DIRECTIONS FOR THIS TASK: Transcribe exactly everything in the data below from the line containing "ATOM 205 N N" down to the line containing "ATOM 210 N N", both lines included and nothing further.
[Opening EXCERPTED DATA section]
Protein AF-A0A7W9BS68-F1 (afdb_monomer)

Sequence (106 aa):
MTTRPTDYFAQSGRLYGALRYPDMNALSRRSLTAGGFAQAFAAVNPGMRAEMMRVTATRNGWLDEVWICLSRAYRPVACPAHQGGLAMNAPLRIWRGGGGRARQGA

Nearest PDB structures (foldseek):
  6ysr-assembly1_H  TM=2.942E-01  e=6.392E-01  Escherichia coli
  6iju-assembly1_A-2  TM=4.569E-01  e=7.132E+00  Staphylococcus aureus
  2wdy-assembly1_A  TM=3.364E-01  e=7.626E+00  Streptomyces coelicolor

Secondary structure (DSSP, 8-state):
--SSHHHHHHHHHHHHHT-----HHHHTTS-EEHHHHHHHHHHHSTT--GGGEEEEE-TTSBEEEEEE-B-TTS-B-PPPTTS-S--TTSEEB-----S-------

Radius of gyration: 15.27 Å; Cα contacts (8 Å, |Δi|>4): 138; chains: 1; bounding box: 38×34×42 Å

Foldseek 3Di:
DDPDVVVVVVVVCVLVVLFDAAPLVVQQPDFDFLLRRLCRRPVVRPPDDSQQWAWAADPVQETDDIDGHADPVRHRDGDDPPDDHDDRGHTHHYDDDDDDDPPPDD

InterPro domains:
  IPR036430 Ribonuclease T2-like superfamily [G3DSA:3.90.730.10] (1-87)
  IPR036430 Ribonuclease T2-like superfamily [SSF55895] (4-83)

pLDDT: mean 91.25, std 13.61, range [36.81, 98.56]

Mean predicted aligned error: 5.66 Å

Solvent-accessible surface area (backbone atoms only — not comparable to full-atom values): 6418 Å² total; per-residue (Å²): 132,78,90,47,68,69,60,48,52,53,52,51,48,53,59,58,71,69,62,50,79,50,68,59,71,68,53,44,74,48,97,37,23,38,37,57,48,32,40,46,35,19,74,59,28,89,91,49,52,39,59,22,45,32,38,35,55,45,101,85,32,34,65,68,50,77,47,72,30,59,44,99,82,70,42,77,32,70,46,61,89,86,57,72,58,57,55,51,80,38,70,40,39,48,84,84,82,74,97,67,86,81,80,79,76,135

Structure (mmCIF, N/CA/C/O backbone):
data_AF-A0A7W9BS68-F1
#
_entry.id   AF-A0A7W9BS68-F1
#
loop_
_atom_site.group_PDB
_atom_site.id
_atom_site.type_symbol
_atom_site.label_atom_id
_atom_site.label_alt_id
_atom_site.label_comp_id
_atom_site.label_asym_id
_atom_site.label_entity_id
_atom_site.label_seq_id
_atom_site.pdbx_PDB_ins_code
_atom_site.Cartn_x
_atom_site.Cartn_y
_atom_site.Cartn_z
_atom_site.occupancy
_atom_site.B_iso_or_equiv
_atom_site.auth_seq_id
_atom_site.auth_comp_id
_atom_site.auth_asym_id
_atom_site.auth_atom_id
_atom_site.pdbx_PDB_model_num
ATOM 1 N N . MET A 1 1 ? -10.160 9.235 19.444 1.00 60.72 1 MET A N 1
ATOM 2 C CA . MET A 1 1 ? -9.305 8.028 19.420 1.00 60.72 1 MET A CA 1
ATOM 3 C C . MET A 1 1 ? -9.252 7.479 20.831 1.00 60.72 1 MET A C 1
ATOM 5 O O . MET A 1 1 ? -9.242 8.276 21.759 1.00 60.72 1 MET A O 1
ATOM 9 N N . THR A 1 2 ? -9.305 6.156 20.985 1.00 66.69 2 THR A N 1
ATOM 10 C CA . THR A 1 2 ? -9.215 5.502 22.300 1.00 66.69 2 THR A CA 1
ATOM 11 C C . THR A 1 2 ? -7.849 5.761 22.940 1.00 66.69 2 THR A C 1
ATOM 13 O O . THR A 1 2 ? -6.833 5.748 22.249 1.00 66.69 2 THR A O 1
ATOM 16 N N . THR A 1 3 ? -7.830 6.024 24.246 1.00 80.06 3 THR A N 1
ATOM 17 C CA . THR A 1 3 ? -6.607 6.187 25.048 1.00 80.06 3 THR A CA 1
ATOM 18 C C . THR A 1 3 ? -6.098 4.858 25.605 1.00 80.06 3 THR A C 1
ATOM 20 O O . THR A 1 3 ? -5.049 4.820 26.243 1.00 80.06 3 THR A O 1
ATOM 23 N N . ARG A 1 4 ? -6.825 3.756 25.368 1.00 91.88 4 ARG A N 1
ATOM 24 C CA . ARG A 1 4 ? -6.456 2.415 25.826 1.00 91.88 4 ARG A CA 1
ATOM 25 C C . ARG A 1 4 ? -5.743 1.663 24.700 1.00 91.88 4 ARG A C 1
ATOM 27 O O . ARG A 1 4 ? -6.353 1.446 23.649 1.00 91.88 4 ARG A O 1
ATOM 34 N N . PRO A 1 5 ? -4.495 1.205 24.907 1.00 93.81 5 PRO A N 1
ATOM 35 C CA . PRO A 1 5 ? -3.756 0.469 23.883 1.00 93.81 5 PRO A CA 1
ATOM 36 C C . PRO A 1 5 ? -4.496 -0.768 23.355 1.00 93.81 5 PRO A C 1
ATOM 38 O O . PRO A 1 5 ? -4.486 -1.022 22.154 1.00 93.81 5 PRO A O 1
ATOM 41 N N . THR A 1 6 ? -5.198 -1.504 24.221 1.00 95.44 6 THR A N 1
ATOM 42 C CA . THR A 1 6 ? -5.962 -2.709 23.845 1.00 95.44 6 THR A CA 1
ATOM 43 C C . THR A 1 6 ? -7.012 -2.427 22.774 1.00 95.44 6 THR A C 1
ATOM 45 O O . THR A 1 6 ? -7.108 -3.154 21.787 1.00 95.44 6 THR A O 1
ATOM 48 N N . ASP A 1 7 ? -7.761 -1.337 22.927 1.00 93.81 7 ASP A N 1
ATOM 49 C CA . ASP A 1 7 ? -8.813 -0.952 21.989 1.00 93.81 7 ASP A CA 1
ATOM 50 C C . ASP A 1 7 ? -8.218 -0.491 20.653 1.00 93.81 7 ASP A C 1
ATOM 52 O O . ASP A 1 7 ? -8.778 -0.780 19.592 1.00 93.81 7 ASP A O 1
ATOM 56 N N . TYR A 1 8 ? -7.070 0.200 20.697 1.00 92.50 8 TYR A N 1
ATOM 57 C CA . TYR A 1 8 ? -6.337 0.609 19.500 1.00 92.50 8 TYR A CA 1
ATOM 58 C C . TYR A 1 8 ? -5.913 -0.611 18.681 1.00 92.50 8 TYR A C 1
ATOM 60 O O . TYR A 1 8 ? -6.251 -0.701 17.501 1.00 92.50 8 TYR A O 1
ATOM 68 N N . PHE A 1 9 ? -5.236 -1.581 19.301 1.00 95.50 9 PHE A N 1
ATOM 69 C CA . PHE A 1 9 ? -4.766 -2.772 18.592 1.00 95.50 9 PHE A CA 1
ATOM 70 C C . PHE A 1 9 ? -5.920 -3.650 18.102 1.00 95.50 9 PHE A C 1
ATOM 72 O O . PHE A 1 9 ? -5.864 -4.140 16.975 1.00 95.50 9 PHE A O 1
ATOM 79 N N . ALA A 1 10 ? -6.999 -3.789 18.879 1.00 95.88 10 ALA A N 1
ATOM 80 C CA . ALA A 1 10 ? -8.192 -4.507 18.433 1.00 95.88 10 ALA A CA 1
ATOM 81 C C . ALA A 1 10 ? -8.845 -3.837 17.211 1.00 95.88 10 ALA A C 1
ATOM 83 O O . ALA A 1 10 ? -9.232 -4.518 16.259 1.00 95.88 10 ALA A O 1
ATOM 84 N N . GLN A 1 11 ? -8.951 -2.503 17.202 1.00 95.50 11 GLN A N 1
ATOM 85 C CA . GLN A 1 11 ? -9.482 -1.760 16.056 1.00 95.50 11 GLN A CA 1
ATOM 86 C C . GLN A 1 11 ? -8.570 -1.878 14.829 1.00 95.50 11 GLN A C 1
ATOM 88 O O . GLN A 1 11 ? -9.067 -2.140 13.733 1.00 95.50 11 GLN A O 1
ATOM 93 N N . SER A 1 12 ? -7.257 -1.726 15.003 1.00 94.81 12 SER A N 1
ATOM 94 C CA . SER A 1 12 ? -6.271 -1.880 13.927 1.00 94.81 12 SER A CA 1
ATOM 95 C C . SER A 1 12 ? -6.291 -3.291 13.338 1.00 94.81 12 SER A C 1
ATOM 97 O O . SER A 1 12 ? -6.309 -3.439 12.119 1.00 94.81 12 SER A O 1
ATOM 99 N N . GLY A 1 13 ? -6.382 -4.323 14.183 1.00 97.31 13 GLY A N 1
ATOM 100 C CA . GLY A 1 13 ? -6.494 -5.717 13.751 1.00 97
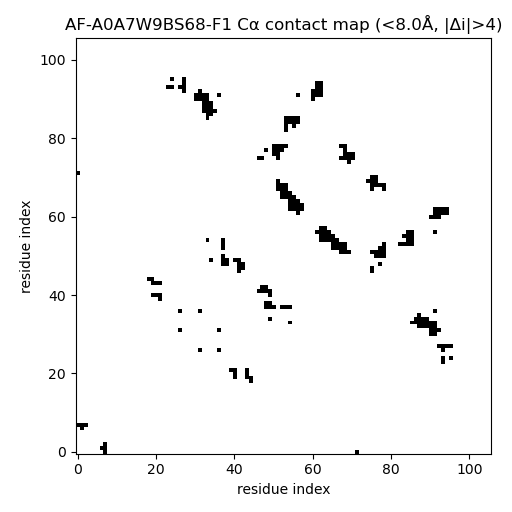.31 13 GLY A CA 1
ATOM 101 C C . GLY A 1 13 ? -7.753 -5.981 12.923 1.00 97.31 13 GLY A C 1
ATOM 102 O O . GLY A 1 13 ? -7.668 -6.624 11.880 1.00 97.31 13 GLY A O 1
ATOM 103 N N . ARG A 1 14 ? -8.907 -5.422 13.321 1.00 97.06 14 ARG A N 1
ATOM 104 C CA . ARG A 1 14 ? -10.146 -5.505 12.525 1.00 97.06 14 ARG A CA 1
ATOM 105 C C . ARG A 1 14 ? -10.007 -4.836 11.159 1.00 97.06 14 ARG A C 1
ATOM 107 O O . ARG A 1 14 ? -10.454 -5.399 10.166 1.00 97.06 14 ARG A O 1
ATOM 114 N N . LEU A 1 15 ? -9.408 -3.645 11.110 1.00 96.31 15 LEU A N 1
ATOM 115 C CA . LEU A 1 15 ? -9.209 -2.912 9.856 1.00 96.31 15 LEU A CA 1
ATOM 116 C C . LEU A 1 15 ? -8.274 -3.669 8.915 1.00 96.31 15 LEU A C 1
ATOM 118 O O . LEU A 1 15 ? -8.598 -3.838 7.745 1.00 96.31 15 LEU A O 1
ATOM 122 N N . TYR A 1 16 ? -7.149 -4.156 9.436 1.00 96.69 16 TYR A N 1
ATOM 123 C CA . TYR A 1 16 ? -6.176 -4.914 8.660 1.00 96.69 16 TYR A CA 1
ATOM 124 C C . TYR A 1 16 ? -6.749 -6.250 8.170 1.00 96.69 16 TYR A C 1
ATOM 126 O O . TYR A 1 16 ? -6.647 -6.566 6.990 1.00 96.69 16 TYR A O 1
ATOM 134 N N . GLY A 1 17 ? -7.418 -7.006 9.047 1.00 97.56 17 GLY A N 1
ATOM 135 C CA . GLY A 1 17 ? -7.998 -8.310 8.712 1.00 97.56 17 GLY A CA 1
ATOM 136 C C . GLY A 1 17 ? -9.155 -8.256 7.707 1.00 97.56 17 GLY A C 1
ATOM 137 O O . GLY A 1 17 ? -9.497 -9.278 7.121 1.00 97.56 17 GLY A O 1
ATOM 138 N N . ALA A 1 18 ? -9.750 -7.081 7.486 1.00 96.50 18 ALA A N 1
ATOM 139 C CA . ALA A 1 18 ? -10.772 -6.882 6.461 1.00 96.50 18 ALA A CA 1
ATOM 140 C C . ALA A 1 18 ? -10.189 -6.678 5.050 1.00 96.50 18 ALA A C 1
ATOM 142 O O . ALA A 1 18 ? -10.933 -6.770 4.070 1.00 96.50 18 ALA A O 1
ATOM 143 N N . LEU A 1 19 ? -8.888 -6.389 4.934 1.00 97.31 19 LEU A N 1
ATOM 144 C CA . LEU A 1 19 ? -8.246 -6.129 3.651 1.00 97.31 19 LEU A CA 1
ATOM 145 C C . LEU A 1 19 ? -8.083 -7.413 2.847 1.00 97.31 19 LEU A C 1
ATOM 147 O O . LEU A 1 19 ? -7.656 -8.454 3.345 1.00 97.31 19 LEU A O 1
ATOM 151 N N . ARG A 1 20 ? -8.382 -7.306 1.559 1.00 98.19 20 ARG A N 1
ATOM 152 C CA . ARG A 1 20 ? -8.161
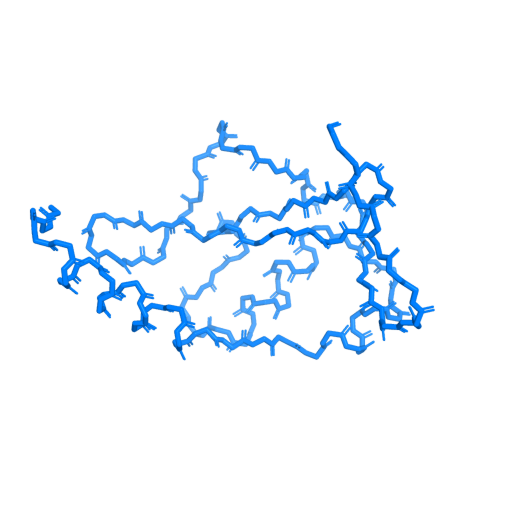 -8.355 0.570 1.00 98.19 20 ARG A CA 1
ATOM 153 C C . ARG A 1 20 ? -6.987 -7.965 -0.306 1.00 98.19 20 ARG A C 1
ATOM 155 O O . ARG A 1 20 ? -6.861 -6.814 -0.721 1.00 98.19 20 ARG A O 1
ATOM 162 N N . TYR A 1 21 ? -6.146 -8.938 -0.616 1.00 96.44 21 TYR A N 1
ATOM 163 C CA . TYR A 1 21 ? -4.997 -8.737 -1.484 1.00 96.44 21 TYR A CA 1
ATOM 164 C C . TYR A 1 21 ? -5.349 -9.208 -2.898 1.00 96.44 21 TYR A C 1
ATOM 166 O O . TYR A 1 21 ? -5.927 -10.289 -3.040 1.00 96.44 21 TYR A O 1
ATOM 174 N N . PRO A 1 22 ? -5.042 -8.422 -3.946 1.00 97.44 22 PRO A N 1
ATOM 175 C CA . PRO A 1 22 ? -5.191 -8.893 -5.318 1.00 97.44 22 PRO A CA 1
ATOM 176 C C . PRO A 1 22 ? -4.193 -10.028 -5.592 1.00 97.44 22 PRO A C 1
ATOM 178 O O . PRO A 1 22 ? -3.298 -10.288 -4.787 1.00 97.44 22 PRO A O 1
ATOM 181 N N . ASP A 1 23 ? -4.300 -10.691 -6.745 1.00 96.88 23 ASP A N 1
ATOM 182 C CA . ASP A 1 23 ? -3.310 -11.694 -7.150 1.00 96.88 23 ASP A CA 1
ATOM 183 C C . ASP A 1 23 ? -1.938 -11.037 -7.394 1.00 96.88 23 ASP A C 1
ATOM 185 O O . ASP A 1 23 ? -1.621 -10.532 -8.477 1.00 96.88 23 ASP A O 1
ATOM 189 N N . MET A 1 24 ? -1.109 -11.047 -6.351 1.00 95.88 24 MET A N 1
ATOM 190 C CA . MET A 1 24 ? 0.218 -10.438 -6.352 1.00 95.88 24 MET A CA 1
ATOM 191 C C . MET A 1 24 ? 1.166 -11.124 -7.339 1.00 95.88 24 MET A C 1
ATOM 193 O O . MET A 1 24 ? 2.034 -10.469 -7.919 1.00 95.88 24 MET A O 1
ATOM 197 N N . ASN A 1 25 ? 0.995 -12.427 -7.576 1.00 95.50 25 ASN A N 1
ATOM 198 C CA . ASN A 1 25 ? 1.827 -13.178 -8.508 1.00 95.50 25 ASN A CA 1
ATOM 199 C C . ASN A 1 25 ? 1.499 -12.782 -9.951 1.00 95.50 25 ASN A C 1
ATOM 201 O O . ASN A 1 25 ? 2.413 -12.476 -10.722 1.00 95.50 25 ASN A O 1
ATOM 205 N N . ALA A 1 26 ? 0.216 -12.688 -10.302 1.00 96.12 26 ALA A N 1
ATOM 206 C CA . ALA A 1 26 ? -0.204 -12.192 -11.608 1.00 96.12 26 ALA A CA 1
ATOM 207 C C . ALA A 1 26 ? 0.255 -10.743 -11.837 1.00 96.12 26 ALA A C 1
ATOM 209 O O . ALA A 1 26 ? 0.841 -10.434 -12.879 1.00 96.12 26 ALA A O 1
ATOM 210 N N . LEU A 1 27 ? 0.071 -9.860 -10.848 1.00 97.31 27 LEU A N 1
ATOM 211 C CA . LEU A 1 27 ? 0.515 -8.464 -10.943 1.00 97.31 27 LEU A CA 1
ATOM 212 C C . LEU A 1 27 ? 2.031 -8.344 -11.112 1.00 97.31 27 LEU A C 1
ATOM 214 O O . LEU A 1 27 ? 2.493 -7.527 -11.907 1.00 97.31 27 LEU A O 1
ATOM 218 N N . SER A 1 28 ? 2.811 -9.197 -10.444 1.00 96.50 28 SER A N 1
ATOM 219 C CA . SER A 1 28 ? 4.273 -9.185 -10.559 1.00 96.50 28 SER A CA 1
ATOM 220 C C . SER A 1 28 ? 4.790 -9.455 -11.978 1.00 96.50 28 SER A C 1
ATOM 222 O O . SER A 1 28 ? 5.963 -9.202 -12.249 1.00 96.50 28 SER A O 1
ATOM 224 N N . ARG A 1 29 ? 3.965 -10.012 -12.877 1.00 96.19 29 ARG A N 1
ATOM 225 C CA . ARG A 1 29 ? 4.321 -10.399 -14.259 1.00 96.19 29 ARG A CA 1
ATOM 226 C C . ARG A 1 29 ? 3.966 -9.349 -15.306 1.00 96.19 29 ARG A C 1
ATOM 228 O O . ARG A 1 29 ? 4.242 -9.560 -16.482 1.00 96.19 29 ARG A O 1
ATOM 235 N N . ARG A 1 30 ? 3.377 -8.229 -14.893 1.00 95.00 30 ARG A N 1
ATOM 236 C CA . ARG A 1 30 ? 2.938 -7.147 -15.778 1.00 95.00 30 ARG A CA 1
ATOM 237 C C . ARG A 1 30 ? 3.896 -5.960 -15.695 1.00 95.00 30 ARG A C 1
ATOM 239 O O . ARG A 1 30 ? 4.575 -5.776 -14.689 1.00 95.00 30 ARG A O 1
ATOM 246 N N . SER A 1 31 ? 3.892 -5.118 -16.728 1.00 96.25 31 SER A N 1
ATOM 247 C CA . SER A 1 31 ? 4.341 -3.733 -16.564 1.00 96.25 31 SER A CA 1
ATOM 248 C C . SER A 1 31 ? 3.324 -3.024 -15.669 1.00 96.25 31 SER A C 1
ATOM 250 O O . SER A 1 31 ? 2.139 -2.972 -16.008 1.00 96.25 31 SER A O 1
ATOM 252 N N . LEU A 1 32 ? 3.759 -2.580 -14.490 1.00 97.69 32 LEU A N 1
ATOM 253 C CA . LEU A 1 32 ? 2.884 -2.095 -13.428 1.00 97.69 32 LEU A CA 1
ATOM 254 C C . LEU A 1 32 ? 3.326 -0.702 -12.980 1.00 97.69 32 LEU A C 1
ATOM 256 O O . LEU A 1 32 ? 4.517 -0.415 -12.878 1.00 97.69 32 LEU A O 1
ATOM 260 N N . THR A 1 33 ? 2.350 0.154 -12.693 1.00 98.38 33 THR A N 1
ATOM 261 C CA . THR A 1 33 ? 2.561 1.446 -12.036 1.00 98.38 33 THR A CA 1
ATOM 262 C C . THR A 1 33 ? 1.969 1.429 -10.632 1.00 98.38 33 THR A C 1
ATOM 264 O O . THR A 1 33 ? 1.106 0.600 -10.327 1.00 98.38 33 THR A O 1
ATOM 267 N N . ALA A 1 34 ? 2.378 2.371 -9.783 1.00 98.06 34 ALA A N 1
ATOM 268 C CA . ALA A 1 34 ? 1.788 2.557 -8.457 1.00 98.06 34 ALA A CA 1
ATOM 269 C C . ALA A 1 34 ? 0.258 2.744 -8.516 1.00 98.06 34 ALA A C 1
ATOM 271 O O . ALA A 1 34 ? -0.479 2.130 -7.745 1.00 98.06 34 ALA A O 1
ATOM 272 N N . GLY A 1 35 ? -0.235 3.530 -9.477 1.00 97.69 35 GLY A N 1
ATOM 273 C CA . GLY A 1 35 ? -1.665 3.740 -9.703 1.00 97.69 35 GLY A CA 1
ATOM 274 C C . GLY A 1 35 ? -2.376 2.481 -10.194 1.00 97.69 35 GLY A C 1
ATOM 275 O O . GLY A 1 35 ? -3.455 2.164 -9.699 1.00 97.69 35 GLY A O 1
ATOM 276 N N . GLY A 1 36 ? -1.759 1.720 -11.103 1.00 98.38 36 GLY A N 1
ATOM 277 C CA . GLY A 1 36 ? -2.307 0.442 -11.566 1.00 98.38 36 GLY A CA 1
ATOM 278 C C . G
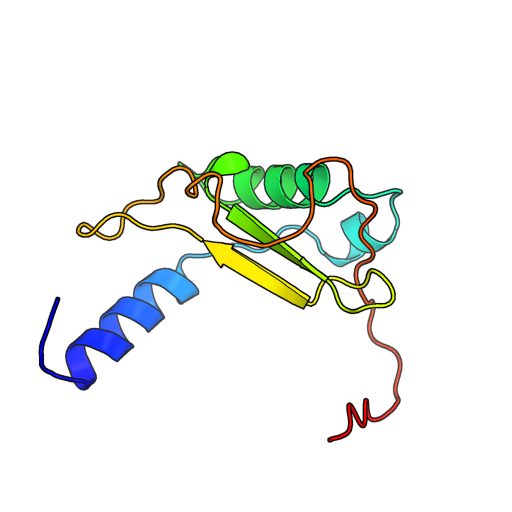LY A 1 36 ? -2.392 -0.597 -10.445 1.00 98.38 36 GLY A C 1
ATOM 279 O O . GLY A 1 36 ? -3.387 -1.313 -10.334 1.00 98.38 36 GLY A O 1
ATOM 280 N N . PHE A 1 37 ? -1.393 -0.635 -9.560 1.00 98.56 37 PHE A N 1
ATOM 281 C CA . PHE A 1 37 ? -1.444 -1.453 -8.351 1.00 98.56 37 PHE A CA 1
ATOM 282 C C . PHE A 1 37 ? -2.574 -1.011 -7.412 1.00 98.56 37 PHE A C 1
ATOM 284 O O . PHE A 1 37 ? -3.382 -1.842 -7.002 1.00 98.56 37 PHE A O 1
ATOM 291 N N . ALA A 1 38 ? -2.678 0.288 -7.114 1.00 98.38 38 ALA A N 1
ATOM 292 C CA . ALA A 1 38 ? -3.729 0.823 -6.248 1.00 98.38 38 ALA A CA 1
ATOM 293 C C . ALA A 1 38 ? -5.139 0.552 -6.806 1.00 98.38 38 ALA A C 1
ATOM 295 O O . ALA A 1 38 ? -6.055 0.254 -6.044 1.00 98.38 38 ALA A O 1
ATOM 296 N N . GLN A 1 39 ? -5.319 0.593 -8.129 1.00 98.56 39 GLN A N 1
ATOM 297 C CA . GLN A 1 39 ? -6.569 0.201 -8.789 1.00 98.56 39 GLN A CA 1
ATOM 298 C C . GLN A 1 39 ? -6.871 -1.290 -8.609 1.00 98.56 39 GLN A C 1
ATOM 300 O O . GLN A 1 39 ? -7.995 -1.640 -8.256 1.00 98.56 39 GLN A O 1
ATOM 305 N N . ALA A 1 40 ? -5.882 -2.168 -8.801 1.00 98.56 40 ALA A N 1
ATOM 306 C CA . ALA A 1 40 ? -6.058 -3.604 -8.587 1.00 98.56 40 ALA A CA 1
ATOM 307 C C . ALA A 1 40 ? -6.388 -3.930 -7.120 1.00 98.56 40 ALA A C 1
ATOM 309 O O . ALA A 1 40 ? -7.243 -4.771 -6.848 1.00 98.56 40 ALA A O 1
ATOM 310 N N . PHE A 1 41 ? -5.754 -3.230 -6.177 1.00 98.56 41 PHE A N 1
ATOM 311 C CA . PHE A 1 41 ? -6.051 -3.354 -4.754 1.00 98.56 41 PHE A CA 1
ATOM 312 C C . PHE A 1 41 ? -7.469 -2.860 -4.429 1.00 98.56 41 PHE A C 1
ATOM 314 O O . PHE A 1 41 ? -8.224 -3.556 -3.754 1.00 98.56 41 PHE A O 1
ATOM 321 N N . ALA A 1 42 ? -7.876 -1.700 -4.954 1.00 98.50 42 ALA A N 1
ATOM 322 C CA . ALA A 1 42 ? -9.235 -1.181 -4.783 1.00 98.50 42 ALA A CA 1
ATOM 323 C C . ALA A 1 42 ? -10.296 -2.134 -5.360 1.00 98.50 42 ALA A C 1
ATOM 325 O O . ALA A 1 42 ? -11.327 -2.352 -4.732 1.00 98.50 42 ALA A O 1
ATOM 326 N N . ALA A 1 43 ? -10.032 -2.752 -6.515 1.00 98.50 43 ALA A N 1
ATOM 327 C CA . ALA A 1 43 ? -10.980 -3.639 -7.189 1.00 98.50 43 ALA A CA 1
[Closing EXCERPTED DATA section]
SOLVED EXERCISE:
ATOM 205 N N . ALA A 1 26 ? 0.216 -12.688 -10.302 1.00 96.12 26 ALA A N 1
ATOM 206 C CA . ALA A 1 26 ? -0.204 -12.192 -11.608 1.00 96.12 26 ALA A CA 1
ATOM 207 C C . ALA A 1 26 ? 0.255 -10.743 -11.837 1.00 96.12 26 ALA A C 1
ATOM 209 O O . ALA A 1 26 ? 0.841 -10.434 -12.879 1.00 96.12 26 ALA A O 1
ATOM 210 N N . LEU A 1 27 ? 0.071 -9.860 -10.848 1.00 97.31 27 LEU A N 1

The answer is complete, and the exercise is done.